Exercise goal:
From the data below, repeat exactly the lines from the line with "ATOM 39 N N" to the line with "ATOM 41 C C", both included.

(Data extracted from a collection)
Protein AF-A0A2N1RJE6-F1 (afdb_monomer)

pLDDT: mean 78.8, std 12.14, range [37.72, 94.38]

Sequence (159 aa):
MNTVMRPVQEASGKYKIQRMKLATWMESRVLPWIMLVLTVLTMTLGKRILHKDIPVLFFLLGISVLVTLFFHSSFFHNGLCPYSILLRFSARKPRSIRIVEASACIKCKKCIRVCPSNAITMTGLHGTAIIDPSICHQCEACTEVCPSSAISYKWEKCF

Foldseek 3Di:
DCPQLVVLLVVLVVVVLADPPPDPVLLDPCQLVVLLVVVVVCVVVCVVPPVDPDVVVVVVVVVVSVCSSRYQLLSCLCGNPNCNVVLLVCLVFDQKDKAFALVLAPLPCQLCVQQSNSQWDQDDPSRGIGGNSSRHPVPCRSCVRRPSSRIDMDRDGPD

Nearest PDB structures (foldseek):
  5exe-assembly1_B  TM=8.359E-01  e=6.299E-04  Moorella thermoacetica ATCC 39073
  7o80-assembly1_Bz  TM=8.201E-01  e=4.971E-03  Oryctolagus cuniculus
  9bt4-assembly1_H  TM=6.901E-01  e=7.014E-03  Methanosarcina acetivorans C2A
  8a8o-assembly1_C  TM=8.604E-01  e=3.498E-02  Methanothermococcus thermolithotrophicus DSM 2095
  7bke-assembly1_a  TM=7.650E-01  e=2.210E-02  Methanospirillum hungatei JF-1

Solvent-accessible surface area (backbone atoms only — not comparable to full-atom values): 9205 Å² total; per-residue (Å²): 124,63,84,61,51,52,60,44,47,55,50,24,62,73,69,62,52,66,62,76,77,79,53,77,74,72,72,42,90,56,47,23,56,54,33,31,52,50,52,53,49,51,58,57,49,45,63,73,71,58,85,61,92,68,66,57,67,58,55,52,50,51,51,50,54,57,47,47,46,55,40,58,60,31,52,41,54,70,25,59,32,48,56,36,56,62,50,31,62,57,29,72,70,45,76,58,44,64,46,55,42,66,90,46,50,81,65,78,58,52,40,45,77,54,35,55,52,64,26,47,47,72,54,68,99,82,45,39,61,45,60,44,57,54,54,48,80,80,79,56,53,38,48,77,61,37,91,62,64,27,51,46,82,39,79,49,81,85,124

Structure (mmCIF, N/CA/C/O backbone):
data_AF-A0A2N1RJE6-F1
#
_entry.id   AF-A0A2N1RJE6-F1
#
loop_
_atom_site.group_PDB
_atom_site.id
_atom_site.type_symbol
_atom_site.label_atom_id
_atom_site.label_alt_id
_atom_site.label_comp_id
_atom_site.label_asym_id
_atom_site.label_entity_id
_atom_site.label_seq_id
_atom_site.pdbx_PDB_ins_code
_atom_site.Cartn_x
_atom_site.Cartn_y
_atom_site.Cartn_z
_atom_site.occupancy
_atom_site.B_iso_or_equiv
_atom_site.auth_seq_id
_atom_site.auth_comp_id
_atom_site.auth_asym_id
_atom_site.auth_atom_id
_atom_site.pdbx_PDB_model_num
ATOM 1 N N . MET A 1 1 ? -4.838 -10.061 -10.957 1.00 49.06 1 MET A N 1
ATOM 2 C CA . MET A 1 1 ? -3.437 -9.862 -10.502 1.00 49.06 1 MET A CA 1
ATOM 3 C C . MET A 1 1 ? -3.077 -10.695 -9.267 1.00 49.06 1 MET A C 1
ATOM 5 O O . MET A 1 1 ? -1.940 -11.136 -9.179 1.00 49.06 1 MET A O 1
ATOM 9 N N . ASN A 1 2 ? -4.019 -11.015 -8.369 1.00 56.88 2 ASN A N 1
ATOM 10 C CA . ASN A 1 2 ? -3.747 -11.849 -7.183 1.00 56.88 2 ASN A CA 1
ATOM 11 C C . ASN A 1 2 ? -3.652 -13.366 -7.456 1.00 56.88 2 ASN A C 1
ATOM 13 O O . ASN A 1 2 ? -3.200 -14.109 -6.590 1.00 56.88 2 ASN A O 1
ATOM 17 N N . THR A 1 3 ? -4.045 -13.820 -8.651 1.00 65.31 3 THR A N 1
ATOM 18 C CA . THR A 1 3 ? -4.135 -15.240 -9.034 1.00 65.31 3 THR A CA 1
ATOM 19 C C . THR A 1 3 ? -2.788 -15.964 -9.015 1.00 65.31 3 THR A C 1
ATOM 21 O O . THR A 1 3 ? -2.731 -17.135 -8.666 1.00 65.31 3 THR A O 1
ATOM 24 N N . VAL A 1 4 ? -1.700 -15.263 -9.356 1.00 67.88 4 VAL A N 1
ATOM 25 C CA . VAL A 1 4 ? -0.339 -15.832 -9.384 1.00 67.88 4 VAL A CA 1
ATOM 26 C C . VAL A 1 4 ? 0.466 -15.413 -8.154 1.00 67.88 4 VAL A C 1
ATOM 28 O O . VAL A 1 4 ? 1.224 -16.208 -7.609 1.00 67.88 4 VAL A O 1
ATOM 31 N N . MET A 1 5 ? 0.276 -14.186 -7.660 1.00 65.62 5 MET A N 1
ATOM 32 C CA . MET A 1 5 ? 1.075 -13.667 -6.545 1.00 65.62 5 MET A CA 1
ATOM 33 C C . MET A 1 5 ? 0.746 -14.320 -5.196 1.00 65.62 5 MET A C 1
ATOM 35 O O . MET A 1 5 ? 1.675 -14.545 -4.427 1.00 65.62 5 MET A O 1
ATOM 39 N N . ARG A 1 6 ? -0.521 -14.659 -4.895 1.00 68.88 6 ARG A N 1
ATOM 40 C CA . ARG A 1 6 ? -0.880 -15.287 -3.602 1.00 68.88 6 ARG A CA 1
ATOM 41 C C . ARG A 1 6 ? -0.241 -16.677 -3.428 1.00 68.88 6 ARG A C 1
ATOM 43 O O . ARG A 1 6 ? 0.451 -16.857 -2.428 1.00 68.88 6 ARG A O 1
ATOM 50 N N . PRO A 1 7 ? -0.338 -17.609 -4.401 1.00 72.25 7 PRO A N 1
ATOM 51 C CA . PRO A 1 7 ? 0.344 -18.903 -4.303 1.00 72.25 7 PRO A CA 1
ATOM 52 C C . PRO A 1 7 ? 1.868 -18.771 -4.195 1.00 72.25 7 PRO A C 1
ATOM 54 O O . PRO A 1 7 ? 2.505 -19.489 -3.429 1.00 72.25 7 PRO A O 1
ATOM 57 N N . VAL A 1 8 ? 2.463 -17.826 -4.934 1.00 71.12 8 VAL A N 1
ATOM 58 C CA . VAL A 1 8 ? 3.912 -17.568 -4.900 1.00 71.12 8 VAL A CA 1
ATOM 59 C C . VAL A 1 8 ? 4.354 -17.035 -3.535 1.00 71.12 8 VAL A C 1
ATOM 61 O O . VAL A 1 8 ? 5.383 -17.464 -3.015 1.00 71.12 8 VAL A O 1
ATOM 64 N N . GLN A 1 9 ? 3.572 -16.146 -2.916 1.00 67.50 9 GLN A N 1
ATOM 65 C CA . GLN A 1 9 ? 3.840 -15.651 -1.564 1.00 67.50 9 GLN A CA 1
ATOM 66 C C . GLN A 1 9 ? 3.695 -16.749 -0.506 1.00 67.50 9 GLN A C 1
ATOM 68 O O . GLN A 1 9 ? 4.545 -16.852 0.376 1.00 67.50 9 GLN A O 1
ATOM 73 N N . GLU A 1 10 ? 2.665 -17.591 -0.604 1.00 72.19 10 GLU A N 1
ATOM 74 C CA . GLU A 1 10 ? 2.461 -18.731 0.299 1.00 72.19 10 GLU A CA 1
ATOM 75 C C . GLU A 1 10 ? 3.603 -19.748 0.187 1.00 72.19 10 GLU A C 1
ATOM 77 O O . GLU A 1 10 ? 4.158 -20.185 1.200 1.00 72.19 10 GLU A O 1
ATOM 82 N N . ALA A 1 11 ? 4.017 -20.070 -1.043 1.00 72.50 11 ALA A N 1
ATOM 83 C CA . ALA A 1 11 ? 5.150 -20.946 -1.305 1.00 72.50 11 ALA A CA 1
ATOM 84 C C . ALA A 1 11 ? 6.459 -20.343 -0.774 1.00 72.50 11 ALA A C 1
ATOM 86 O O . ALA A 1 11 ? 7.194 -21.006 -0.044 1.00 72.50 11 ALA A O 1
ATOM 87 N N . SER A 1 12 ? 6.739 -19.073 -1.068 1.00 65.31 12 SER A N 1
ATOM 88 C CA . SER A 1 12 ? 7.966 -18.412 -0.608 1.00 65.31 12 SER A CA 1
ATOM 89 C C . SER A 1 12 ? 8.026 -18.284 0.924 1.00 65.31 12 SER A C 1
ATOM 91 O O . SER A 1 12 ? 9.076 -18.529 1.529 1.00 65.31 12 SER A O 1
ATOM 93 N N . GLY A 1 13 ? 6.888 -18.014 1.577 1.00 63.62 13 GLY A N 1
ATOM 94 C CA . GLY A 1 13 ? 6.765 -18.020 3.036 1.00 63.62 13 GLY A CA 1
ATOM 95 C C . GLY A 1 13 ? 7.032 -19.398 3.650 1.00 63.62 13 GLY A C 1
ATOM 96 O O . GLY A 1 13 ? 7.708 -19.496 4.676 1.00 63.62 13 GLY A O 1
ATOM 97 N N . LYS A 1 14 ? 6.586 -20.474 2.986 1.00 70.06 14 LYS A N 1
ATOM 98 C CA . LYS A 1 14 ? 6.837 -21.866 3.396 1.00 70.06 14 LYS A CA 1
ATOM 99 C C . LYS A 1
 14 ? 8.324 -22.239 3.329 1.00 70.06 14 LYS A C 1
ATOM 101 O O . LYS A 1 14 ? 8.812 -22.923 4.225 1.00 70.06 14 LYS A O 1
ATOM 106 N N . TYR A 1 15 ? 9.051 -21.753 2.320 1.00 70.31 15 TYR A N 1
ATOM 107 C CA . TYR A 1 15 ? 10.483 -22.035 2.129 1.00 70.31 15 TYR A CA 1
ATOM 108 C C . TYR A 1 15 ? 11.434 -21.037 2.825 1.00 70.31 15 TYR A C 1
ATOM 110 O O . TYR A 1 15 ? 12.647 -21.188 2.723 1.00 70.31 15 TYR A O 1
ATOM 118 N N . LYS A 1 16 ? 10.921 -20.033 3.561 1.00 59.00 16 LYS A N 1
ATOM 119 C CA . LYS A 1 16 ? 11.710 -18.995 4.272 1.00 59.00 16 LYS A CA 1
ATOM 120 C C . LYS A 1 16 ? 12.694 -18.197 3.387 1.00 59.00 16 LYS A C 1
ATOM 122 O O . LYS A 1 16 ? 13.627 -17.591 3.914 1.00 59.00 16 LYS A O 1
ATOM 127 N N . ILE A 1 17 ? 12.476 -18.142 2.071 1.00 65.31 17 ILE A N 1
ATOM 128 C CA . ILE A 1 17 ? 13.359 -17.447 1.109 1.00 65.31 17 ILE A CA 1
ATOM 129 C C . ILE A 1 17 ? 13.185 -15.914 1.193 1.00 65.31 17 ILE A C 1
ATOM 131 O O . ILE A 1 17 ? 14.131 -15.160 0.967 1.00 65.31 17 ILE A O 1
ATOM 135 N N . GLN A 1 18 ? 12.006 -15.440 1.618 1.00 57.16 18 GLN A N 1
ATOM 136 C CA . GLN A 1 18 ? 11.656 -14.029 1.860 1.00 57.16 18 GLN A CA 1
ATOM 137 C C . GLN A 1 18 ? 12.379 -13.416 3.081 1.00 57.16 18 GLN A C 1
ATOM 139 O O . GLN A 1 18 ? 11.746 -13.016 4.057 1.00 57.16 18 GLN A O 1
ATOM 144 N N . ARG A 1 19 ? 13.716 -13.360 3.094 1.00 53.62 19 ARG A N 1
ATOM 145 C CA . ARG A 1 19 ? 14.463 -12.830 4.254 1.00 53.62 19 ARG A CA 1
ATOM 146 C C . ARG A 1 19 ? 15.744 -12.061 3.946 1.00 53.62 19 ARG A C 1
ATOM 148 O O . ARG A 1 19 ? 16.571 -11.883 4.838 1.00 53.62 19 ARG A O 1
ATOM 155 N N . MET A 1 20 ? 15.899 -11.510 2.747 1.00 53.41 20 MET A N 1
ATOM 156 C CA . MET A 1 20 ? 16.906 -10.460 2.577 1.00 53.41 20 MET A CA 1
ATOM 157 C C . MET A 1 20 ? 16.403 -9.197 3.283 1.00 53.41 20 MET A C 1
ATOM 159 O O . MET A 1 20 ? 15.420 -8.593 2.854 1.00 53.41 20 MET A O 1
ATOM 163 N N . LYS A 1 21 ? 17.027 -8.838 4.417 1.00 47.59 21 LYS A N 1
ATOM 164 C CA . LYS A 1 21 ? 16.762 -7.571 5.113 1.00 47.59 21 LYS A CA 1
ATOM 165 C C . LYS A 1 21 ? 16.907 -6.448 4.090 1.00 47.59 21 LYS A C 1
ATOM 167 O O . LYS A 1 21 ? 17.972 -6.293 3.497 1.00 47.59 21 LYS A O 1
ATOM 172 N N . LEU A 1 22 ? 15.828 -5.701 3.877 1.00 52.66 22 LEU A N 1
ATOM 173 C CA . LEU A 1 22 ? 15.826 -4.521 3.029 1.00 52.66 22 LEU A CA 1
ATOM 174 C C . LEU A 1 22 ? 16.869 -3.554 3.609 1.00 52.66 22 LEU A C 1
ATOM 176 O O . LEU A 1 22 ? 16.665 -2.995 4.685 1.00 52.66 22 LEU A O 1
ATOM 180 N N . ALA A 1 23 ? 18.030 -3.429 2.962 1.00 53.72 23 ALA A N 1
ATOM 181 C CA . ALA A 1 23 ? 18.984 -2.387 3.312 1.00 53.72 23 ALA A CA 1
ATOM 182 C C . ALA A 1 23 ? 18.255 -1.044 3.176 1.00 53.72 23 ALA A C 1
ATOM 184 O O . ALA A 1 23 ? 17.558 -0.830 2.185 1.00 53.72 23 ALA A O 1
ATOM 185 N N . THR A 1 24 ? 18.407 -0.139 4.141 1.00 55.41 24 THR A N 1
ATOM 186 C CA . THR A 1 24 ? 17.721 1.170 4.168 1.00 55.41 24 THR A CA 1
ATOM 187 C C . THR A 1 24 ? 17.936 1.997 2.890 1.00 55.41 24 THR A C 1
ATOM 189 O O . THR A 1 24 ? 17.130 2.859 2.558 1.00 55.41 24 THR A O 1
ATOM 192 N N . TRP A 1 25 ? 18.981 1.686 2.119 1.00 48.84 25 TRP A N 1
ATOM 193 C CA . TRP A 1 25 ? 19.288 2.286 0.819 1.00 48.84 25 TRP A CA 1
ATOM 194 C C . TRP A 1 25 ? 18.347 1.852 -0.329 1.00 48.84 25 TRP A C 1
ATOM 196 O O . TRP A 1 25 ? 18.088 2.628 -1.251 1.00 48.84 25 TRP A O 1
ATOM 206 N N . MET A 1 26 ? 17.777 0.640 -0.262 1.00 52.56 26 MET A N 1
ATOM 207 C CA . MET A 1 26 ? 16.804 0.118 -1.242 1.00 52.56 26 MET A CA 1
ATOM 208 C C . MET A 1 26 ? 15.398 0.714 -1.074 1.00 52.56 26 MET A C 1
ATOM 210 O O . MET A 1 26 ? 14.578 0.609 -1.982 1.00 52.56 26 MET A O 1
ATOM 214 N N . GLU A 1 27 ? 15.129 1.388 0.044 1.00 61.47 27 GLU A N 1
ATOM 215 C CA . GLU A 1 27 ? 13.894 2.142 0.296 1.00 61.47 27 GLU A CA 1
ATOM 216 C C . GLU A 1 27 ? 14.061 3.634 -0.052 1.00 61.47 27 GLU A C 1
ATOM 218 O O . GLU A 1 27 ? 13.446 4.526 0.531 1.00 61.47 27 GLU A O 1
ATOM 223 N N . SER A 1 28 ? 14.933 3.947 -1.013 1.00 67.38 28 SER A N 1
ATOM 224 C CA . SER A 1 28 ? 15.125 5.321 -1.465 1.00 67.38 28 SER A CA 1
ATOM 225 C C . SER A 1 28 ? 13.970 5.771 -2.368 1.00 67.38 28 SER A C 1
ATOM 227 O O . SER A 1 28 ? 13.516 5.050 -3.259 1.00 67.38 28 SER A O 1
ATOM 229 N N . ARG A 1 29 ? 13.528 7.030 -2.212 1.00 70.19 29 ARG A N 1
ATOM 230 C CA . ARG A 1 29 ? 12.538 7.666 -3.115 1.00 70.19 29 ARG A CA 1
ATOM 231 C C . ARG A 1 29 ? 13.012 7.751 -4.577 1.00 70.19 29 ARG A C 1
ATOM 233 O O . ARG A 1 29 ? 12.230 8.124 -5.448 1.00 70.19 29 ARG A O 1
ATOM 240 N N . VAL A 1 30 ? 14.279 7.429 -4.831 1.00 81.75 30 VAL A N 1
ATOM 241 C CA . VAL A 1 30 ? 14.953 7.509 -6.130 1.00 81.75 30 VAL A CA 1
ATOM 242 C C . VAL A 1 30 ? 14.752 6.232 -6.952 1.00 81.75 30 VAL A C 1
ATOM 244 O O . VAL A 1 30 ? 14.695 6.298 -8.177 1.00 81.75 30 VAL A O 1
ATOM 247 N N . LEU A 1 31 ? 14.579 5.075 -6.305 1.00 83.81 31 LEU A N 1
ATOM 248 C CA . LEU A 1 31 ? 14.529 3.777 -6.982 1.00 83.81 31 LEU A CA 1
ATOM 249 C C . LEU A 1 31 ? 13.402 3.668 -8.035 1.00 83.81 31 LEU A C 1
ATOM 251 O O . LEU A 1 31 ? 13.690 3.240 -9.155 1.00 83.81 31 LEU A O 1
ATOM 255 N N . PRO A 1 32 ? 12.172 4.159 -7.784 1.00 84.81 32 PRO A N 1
==
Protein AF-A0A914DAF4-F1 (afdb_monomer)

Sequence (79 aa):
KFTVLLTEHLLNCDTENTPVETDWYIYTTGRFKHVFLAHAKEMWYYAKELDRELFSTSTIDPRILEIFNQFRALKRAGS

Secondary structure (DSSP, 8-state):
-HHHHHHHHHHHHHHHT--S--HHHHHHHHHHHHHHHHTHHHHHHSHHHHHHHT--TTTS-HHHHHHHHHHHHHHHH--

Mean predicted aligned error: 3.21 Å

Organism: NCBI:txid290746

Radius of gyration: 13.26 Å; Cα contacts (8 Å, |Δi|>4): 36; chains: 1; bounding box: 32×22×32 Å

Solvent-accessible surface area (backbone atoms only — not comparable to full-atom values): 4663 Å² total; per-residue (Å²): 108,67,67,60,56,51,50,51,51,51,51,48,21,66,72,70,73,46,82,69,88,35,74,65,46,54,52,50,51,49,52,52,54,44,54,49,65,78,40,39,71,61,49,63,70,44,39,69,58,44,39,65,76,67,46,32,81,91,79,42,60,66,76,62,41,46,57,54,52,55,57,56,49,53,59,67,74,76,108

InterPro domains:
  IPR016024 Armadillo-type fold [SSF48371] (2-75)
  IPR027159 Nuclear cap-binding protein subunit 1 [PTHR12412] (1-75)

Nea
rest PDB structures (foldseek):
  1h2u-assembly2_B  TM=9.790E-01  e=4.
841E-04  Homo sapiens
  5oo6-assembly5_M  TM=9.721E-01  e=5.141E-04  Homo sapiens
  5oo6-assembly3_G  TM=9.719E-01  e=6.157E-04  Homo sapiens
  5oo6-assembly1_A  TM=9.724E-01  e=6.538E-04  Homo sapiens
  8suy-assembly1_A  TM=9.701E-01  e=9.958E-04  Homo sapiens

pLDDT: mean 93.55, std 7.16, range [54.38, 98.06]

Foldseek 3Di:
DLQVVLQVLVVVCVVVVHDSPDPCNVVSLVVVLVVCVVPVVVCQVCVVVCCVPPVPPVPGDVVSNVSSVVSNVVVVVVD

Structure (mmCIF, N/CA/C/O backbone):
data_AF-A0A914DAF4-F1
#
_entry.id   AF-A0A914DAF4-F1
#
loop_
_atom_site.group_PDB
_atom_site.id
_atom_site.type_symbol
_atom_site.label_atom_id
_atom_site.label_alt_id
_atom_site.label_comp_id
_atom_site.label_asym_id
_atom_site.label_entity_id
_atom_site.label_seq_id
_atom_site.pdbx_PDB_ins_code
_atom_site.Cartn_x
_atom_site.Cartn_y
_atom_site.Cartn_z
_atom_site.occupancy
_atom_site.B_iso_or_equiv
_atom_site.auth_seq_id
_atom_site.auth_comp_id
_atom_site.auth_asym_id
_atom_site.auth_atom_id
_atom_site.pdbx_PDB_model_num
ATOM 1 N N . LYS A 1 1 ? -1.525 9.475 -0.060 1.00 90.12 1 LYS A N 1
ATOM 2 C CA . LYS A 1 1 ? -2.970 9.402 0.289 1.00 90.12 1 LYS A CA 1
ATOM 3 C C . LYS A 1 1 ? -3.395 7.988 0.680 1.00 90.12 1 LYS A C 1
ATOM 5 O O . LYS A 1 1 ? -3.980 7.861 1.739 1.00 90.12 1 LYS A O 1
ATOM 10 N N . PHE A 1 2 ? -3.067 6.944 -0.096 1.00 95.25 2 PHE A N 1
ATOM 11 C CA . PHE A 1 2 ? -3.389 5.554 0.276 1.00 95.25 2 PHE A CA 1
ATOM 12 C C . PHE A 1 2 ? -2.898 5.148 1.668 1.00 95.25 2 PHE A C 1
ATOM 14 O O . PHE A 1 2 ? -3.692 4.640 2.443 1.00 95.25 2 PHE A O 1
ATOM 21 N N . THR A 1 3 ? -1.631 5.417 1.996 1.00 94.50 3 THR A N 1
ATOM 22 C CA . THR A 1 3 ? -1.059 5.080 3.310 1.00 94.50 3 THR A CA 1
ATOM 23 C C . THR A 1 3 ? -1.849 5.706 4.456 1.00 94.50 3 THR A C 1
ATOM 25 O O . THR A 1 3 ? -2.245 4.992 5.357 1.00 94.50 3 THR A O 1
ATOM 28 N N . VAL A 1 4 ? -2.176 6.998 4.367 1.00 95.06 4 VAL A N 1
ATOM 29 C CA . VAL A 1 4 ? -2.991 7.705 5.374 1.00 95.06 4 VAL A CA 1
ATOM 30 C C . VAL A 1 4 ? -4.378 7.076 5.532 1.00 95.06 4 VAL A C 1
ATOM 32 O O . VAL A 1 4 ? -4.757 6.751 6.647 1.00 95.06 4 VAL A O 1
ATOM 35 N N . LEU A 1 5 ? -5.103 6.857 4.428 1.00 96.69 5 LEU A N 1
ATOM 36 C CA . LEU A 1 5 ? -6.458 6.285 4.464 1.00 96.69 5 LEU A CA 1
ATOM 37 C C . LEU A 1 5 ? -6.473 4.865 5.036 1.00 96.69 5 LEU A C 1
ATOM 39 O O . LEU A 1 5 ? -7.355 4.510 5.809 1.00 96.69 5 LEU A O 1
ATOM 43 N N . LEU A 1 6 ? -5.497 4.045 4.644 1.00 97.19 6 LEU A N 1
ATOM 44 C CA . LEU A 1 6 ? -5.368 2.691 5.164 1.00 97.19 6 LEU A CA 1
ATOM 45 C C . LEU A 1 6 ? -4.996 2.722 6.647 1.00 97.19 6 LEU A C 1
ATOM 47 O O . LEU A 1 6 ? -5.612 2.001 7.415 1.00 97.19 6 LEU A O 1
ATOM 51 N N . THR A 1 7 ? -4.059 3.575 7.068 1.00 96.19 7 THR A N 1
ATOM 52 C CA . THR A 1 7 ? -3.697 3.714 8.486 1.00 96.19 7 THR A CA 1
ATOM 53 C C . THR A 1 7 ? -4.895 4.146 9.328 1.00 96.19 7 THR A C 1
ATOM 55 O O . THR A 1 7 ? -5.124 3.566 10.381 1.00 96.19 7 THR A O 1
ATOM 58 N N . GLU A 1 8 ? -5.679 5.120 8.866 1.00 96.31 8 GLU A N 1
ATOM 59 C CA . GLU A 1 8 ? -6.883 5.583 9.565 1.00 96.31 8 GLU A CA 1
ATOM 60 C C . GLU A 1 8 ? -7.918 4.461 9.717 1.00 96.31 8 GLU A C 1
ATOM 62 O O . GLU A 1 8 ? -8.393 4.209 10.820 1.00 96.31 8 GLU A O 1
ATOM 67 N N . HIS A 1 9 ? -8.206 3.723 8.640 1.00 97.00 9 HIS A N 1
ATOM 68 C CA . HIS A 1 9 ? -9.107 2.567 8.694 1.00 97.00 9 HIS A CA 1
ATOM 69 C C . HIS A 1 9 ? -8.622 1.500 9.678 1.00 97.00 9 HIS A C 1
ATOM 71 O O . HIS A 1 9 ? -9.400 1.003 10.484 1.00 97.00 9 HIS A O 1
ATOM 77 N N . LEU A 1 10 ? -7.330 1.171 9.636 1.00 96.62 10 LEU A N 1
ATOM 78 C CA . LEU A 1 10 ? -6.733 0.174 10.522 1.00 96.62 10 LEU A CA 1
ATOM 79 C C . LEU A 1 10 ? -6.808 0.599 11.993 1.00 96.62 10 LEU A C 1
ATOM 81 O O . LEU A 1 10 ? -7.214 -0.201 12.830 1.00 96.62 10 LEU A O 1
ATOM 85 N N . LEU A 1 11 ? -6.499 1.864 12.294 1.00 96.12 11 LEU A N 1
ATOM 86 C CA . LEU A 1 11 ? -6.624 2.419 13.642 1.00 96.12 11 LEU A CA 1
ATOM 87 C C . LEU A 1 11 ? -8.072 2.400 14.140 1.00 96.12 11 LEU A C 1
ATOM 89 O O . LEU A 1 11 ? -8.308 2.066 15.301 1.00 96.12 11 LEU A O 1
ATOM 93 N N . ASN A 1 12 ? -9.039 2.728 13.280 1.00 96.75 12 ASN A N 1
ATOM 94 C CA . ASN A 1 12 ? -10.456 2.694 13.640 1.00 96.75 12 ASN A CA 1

Reply to the exercise:
ATOM 39 N N . ARG A 1 6 ? -0.521 -14.659 -4.895 1.00 68.88 6 ARG A N 1
ATOM 40 C CA . ARG A 1 6 ? -0.880 -15.287 -3.602 1.00 68.88 6 ARG A CA 1
ATOM 41 C C . ARG A 1 6 ? -0.241 -16.677 -3.428 1.00 68.88 6 ARG A C 1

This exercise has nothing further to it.